_What to do:_ Starting with the line that holds "ATOM 191 C CA", copy out each remaining line of the listing below, up to and including the last one, and include nothing else.

_Information:_
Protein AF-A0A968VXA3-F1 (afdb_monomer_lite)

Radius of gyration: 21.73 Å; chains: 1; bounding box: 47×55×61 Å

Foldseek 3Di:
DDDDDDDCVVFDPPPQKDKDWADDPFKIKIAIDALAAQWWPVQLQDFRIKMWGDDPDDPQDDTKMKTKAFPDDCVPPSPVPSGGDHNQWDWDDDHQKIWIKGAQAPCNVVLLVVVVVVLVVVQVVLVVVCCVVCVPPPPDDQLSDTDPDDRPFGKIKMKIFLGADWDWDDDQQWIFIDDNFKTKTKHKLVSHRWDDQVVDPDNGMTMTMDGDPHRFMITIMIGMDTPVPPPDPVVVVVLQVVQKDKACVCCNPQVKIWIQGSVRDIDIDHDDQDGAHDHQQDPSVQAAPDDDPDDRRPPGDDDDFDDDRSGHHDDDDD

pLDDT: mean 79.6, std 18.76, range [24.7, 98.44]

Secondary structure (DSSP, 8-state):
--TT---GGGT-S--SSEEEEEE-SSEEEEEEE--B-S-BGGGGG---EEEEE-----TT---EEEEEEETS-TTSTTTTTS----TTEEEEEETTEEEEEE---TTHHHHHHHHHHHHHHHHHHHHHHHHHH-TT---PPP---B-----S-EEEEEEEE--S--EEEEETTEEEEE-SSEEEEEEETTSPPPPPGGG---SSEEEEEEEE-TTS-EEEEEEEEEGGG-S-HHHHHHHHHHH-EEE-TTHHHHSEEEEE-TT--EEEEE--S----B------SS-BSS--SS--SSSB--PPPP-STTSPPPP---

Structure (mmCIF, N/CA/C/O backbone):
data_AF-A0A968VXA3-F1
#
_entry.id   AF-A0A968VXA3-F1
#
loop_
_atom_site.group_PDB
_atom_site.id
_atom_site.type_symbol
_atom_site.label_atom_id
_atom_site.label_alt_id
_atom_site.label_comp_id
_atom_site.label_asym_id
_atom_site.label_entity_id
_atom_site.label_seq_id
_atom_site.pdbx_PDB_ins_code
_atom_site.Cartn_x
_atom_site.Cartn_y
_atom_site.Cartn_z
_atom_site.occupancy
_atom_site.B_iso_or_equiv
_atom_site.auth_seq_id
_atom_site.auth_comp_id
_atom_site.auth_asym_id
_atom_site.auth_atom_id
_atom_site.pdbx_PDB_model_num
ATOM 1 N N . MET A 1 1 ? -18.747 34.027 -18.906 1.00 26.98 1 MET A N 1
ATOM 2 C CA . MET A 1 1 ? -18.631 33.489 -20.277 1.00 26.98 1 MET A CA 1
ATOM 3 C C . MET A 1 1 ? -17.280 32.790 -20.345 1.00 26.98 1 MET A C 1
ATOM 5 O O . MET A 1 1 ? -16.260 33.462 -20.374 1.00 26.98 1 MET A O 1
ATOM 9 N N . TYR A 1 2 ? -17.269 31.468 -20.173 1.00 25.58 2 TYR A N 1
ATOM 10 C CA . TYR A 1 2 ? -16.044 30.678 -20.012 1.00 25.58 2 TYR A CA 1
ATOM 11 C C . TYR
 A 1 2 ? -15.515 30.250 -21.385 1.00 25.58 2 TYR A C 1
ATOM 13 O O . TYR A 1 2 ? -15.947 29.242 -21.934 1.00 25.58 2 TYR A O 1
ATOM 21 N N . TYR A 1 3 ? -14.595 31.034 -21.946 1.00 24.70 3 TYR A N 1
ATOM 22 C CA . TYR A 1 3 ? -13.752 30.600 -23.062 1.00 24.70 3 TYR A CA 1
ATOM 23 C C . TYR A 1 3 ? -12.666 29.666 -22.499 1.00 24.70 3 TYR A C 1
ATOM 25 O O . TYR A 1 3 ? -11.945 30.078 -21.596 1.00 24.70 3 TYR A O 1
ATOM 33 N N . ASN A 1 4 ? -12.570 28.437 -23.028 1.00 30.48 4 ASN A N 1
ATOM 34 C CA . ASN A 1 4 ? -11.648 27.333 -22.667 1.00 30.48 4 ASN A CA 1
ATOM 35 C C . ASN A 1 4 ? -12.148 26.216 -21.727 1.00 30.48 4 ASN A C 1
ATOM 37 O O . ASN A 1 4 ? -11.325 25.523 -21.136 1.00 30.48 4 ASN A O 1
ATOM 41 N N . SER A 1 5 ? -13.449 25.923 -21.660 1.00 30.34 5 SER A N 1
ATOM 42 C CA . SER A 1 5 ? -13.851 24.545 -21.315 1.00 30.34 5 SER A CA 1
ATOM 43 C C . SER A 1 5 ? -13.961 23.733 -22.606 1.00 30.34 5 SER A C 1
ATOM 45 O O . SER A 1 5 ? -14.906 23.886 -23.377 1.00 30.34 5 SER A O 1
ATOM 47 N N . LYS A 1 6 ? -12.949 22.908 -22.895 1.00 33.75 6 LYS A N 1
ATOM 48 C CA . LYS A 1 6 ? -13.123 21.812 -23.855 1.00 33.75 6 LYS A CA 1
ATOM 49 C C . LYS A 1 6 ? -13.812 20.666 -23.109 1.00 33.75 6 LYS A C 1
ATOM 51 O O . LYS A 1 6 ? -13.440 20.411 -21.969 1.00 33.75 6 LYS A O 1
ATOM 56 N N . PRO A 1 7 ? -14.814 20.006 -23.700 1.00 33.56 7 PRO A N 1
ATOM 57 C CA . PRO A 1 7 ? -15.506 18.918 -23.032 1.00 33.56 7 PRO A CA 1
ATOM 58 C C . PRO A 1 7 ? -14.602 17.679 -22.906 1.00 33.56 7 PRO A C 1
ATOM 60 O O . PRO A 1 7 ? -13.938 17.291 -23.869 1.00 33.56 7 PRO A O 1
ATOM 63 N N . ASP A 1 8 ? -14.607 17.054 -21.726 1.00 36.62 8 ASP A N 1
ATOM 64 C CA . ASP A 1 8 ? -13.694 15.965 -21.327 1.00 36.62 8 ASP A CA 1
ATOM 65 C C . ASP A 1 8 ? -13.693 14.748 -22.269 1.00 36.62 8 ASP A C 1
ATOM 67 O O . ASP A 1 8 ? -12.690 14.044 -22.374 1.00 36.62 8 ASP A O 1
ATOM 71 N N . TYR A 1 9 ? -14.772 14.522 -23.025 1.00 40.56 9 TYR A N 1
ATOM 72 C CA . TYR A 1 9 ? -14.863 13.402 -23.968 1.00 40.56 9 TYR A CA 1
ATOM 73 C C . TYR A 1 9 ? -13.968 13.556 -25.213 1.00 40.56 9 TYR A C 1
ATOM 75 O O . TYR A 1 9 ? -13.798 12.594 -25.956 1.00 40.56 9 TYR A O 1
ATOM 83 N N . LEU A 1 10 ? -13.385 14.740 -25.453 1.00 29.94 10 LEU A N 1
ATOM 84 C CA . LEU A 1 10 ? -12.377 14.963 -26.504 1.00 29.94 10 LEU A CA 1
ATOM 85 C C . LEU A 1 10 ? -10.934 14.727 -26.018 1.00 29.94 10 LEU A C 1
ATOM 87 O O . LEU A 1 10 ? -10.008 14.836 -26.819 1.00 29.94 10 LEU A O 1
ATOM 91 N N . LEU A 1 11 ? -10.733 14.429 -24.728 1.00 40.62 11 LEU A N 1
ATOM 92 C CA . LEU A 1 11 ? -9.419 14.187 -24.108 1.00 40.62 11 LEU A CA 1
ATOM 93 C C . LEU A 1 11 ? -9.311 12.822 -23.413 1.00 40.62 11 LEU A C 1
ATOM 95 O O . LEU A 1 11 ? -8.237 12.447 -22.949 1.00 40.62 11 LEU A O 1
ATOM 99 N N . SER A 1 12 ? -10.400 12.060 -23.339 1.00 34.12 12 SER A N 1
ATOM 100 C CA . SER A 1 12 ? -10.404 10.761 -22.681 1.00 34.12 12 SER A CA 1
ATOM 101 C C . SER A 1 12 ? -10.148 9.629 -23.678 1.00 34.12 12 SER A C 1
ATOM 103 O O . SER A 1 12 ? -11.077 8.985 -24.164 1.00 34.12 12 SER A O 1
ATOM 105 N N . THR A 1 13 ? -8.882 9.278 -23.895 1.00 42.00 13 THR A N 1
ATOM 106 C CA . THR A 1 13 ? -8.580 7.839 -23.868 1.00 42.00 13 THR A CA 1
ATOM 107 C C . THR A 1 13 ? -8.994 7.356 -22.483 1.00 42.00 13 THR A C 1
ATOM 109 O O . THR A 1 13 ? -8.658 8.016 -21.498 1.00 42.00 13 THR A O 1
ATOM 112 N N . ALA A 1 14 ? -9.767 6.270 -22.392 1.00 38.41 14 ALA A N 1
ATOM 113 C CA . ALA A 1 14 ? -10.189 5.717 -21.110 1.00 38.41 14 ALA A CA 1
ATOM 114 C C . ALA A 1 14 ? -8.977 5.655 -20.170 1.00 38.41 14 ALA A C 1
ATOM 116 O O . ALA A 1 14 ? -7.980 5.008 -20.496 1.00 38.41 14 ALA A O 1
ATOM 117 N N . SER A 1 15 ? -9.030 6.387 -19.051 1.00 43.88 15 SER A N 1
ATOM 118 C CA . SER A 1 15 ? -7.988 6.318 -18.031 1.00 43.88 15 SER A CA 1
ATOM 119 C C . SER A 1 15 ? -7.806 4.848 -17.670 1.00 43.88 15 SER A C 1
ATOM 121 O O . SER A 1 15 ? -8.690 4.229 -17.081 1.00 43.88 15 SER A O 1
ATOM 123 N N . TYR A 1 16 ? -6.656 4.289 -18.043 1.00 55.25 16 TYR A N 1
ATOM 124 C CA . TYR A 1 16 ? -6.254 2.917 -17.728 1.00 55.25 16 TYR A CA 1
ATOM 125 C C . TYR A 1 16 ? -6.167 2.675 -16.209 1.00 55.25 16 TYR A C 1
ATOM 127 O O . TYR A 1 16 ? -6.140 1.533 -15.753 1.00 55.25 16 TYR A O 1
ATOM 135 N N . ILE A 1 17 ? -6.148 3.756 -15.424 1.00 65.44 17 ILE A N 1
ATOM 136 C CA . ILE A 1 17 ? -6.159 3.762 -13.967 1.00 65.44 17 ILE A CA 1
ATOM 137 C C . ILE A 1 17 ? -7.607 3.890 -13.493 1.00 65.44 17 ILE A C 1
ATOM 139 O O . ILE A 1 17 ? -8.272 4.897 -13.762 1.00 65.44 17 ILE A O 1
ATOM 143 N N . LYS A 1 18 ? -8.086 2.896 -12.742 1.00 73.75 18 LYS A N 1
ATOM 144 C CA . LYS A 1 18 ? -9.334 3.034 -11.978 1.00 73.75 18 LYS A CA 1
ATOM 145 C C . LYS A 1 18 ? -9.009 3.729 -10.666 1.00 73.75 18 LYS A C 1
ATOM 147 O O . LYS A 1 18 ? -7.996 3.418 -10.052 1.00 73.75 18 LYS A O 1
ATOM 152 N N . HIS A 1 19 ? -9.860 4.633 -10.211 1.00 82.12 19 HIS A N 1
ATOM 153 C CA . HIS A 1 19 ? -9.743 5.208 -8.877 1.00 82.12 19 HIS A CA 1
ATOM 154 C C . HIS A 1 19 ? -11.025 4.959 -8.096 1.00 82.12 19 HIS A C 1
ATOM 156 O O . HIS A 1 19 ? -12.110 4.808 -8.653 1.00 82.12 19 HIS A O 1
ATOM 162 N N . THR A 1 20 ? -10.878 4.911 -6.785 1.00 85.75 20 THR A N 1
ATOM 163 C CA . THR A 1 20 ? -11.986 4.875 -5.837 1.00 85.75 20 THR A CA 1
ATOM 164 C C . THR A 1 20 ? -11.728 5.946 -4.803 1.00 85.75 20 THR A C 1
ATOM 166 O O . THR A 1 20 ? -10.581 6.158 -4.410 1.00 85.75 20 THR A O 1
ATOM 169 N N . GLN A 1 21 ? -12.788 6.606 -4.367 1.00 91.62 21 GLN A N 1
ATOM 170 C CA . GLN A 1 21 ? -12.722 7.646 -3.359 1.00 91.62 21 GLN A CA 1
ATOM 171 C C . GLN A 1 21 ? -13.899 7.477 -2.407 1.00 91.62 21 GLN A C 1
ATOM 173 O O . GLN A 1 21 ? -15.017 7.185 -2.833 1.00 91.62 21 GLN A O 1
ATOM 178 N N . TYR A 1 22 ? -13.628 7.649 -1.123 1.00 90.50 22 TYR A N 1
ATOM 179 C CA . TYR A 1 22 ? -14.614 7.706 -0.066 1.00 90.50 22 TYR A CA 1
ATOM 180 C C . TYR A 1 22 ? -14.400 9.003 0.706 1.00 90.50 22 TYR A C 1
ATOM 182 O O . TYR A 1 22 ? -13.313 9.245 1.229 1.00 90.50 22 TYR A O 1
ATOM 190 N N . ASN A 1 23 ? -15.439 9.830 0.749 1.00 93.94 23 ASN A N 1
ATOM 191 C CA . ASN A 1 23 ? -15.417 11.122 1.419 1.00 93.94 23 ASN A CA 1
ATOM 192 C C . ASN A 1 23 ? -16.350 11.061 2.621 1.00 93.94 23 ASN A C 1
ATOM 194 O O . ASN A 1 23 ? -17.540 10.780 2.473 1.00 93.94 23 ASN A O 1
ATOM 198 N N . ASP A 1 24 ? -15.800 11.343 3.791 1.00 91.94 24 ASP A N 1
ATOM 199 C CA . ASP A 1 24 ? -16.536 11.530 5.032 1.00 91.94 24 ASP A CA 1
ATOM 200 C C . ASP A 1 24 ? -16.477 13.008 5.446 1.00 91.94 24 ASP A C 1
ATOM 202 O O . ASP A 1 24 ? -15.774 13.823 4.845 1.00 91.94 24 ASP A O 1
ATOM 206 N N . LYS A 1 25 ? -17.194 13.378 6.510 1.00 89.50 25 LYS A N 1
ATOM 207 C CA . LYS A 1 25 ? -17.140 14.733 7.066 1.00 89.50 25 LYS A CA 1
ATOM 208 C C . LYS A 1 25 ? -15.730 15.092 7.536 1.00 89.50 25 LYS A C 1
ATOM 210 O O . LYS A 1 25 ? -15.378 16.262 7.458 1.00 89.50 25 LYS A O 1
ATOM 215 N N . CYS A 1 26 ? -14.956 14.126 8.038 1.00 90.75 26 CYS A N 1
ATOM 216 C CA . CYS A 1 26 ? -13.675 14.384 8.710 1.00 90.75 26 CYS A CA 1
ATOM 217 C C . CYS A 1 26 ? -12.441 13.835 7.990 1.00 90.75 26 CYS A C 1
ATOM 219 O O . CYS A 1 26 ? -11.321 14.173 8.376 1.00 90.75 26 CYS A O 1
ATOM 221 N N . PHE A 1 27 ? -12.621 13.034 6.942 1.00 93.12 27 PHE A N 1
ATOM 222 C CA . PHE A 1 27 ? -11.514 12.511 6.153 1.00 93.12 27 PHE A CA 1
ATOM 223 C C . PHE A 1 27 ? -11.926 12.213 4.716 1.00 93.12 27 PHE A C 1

_Solution:_
ATOM 191 C CA . ASN A 1 23 ? -15.417 11.122 1.419 1.00 93.94 23 ASN A CA 1
ATOM 192 C C . ASN A 1 23 ? -16.350 11.061 2.621 1.00 93.94 23 ASN A C 1
ATOM 194 O O . ASN A 1 23 ? -17.540 10.780 2.473 1.00 93.94 23 ASN A O 1
ATOM 198 N N . ASP A 1 24 ? -15.800 11.343 3.791 1.00 91.94 24 ASP A N 1
ATOM 199 C CA . ASP A 1 24 ? -16.536 11.530 5.032 1.00 91.94 24 ASP A CA 1
ATOM 200 C C . ASP A 1 24 ? -16.477 13.008 5.446 1.00 91.94 24 ASP A C 1
ATOM 202 O O . ASP A 1 24 ? -15.774 13.823 4.845 1.00 91.94 24 ASP A O 1
ATOM 206 N N . LYS A 1 25 ? -17.194 13.378 6.510 1.00 89.50 25 LYS A N 1
ATOM 207 C CA . LYS A 1 25 ? -17.140 14.733 7.066 1.00 89.50 25 LYS A CA 1
ATOM 208 C C . LYS A 1 25 ? -15.730 15.092 7.536 1.00 89.50 25 LYS A C 1
ATOM 210 O O . LYS A 1 25 ? -15.378 16.262 7.458 1.00 89.50 25 LYS A O 1
ATOM 215 N N . CYS A 1 26 ? -14.956 14.126 8.038 1.00 90.75 26 CYS A N 1
ATOM 216 C CA . CYS A 1 26 ? -13.675 14.384 8.710 1.00 90.75 26 CYS A CA 1
ATOM 217 C C . CYS A 1 26 ? -12.441 13.835 7.990 1.00 90.75 26 CYS A C 1
ATOM 219 O O . CYS A 1 26 ? -11.321 14.173 8.376 1.00 90.75 26 CYS A O 1
ATOM 221 N N . PHE A 1 27 ? -12.621 13.034 6.942 1.00 93.12 27 PHE A N 1
ATOM 222 C CA . PHE A 1 27 ? -11.514 12.511 6.153 1.00 93.12 27 PHE A CA 1
ATOM 223 C C . PHE A 1 27 ? -11.926 12.213 4.716 1.00 93.12 27 PHE A C 1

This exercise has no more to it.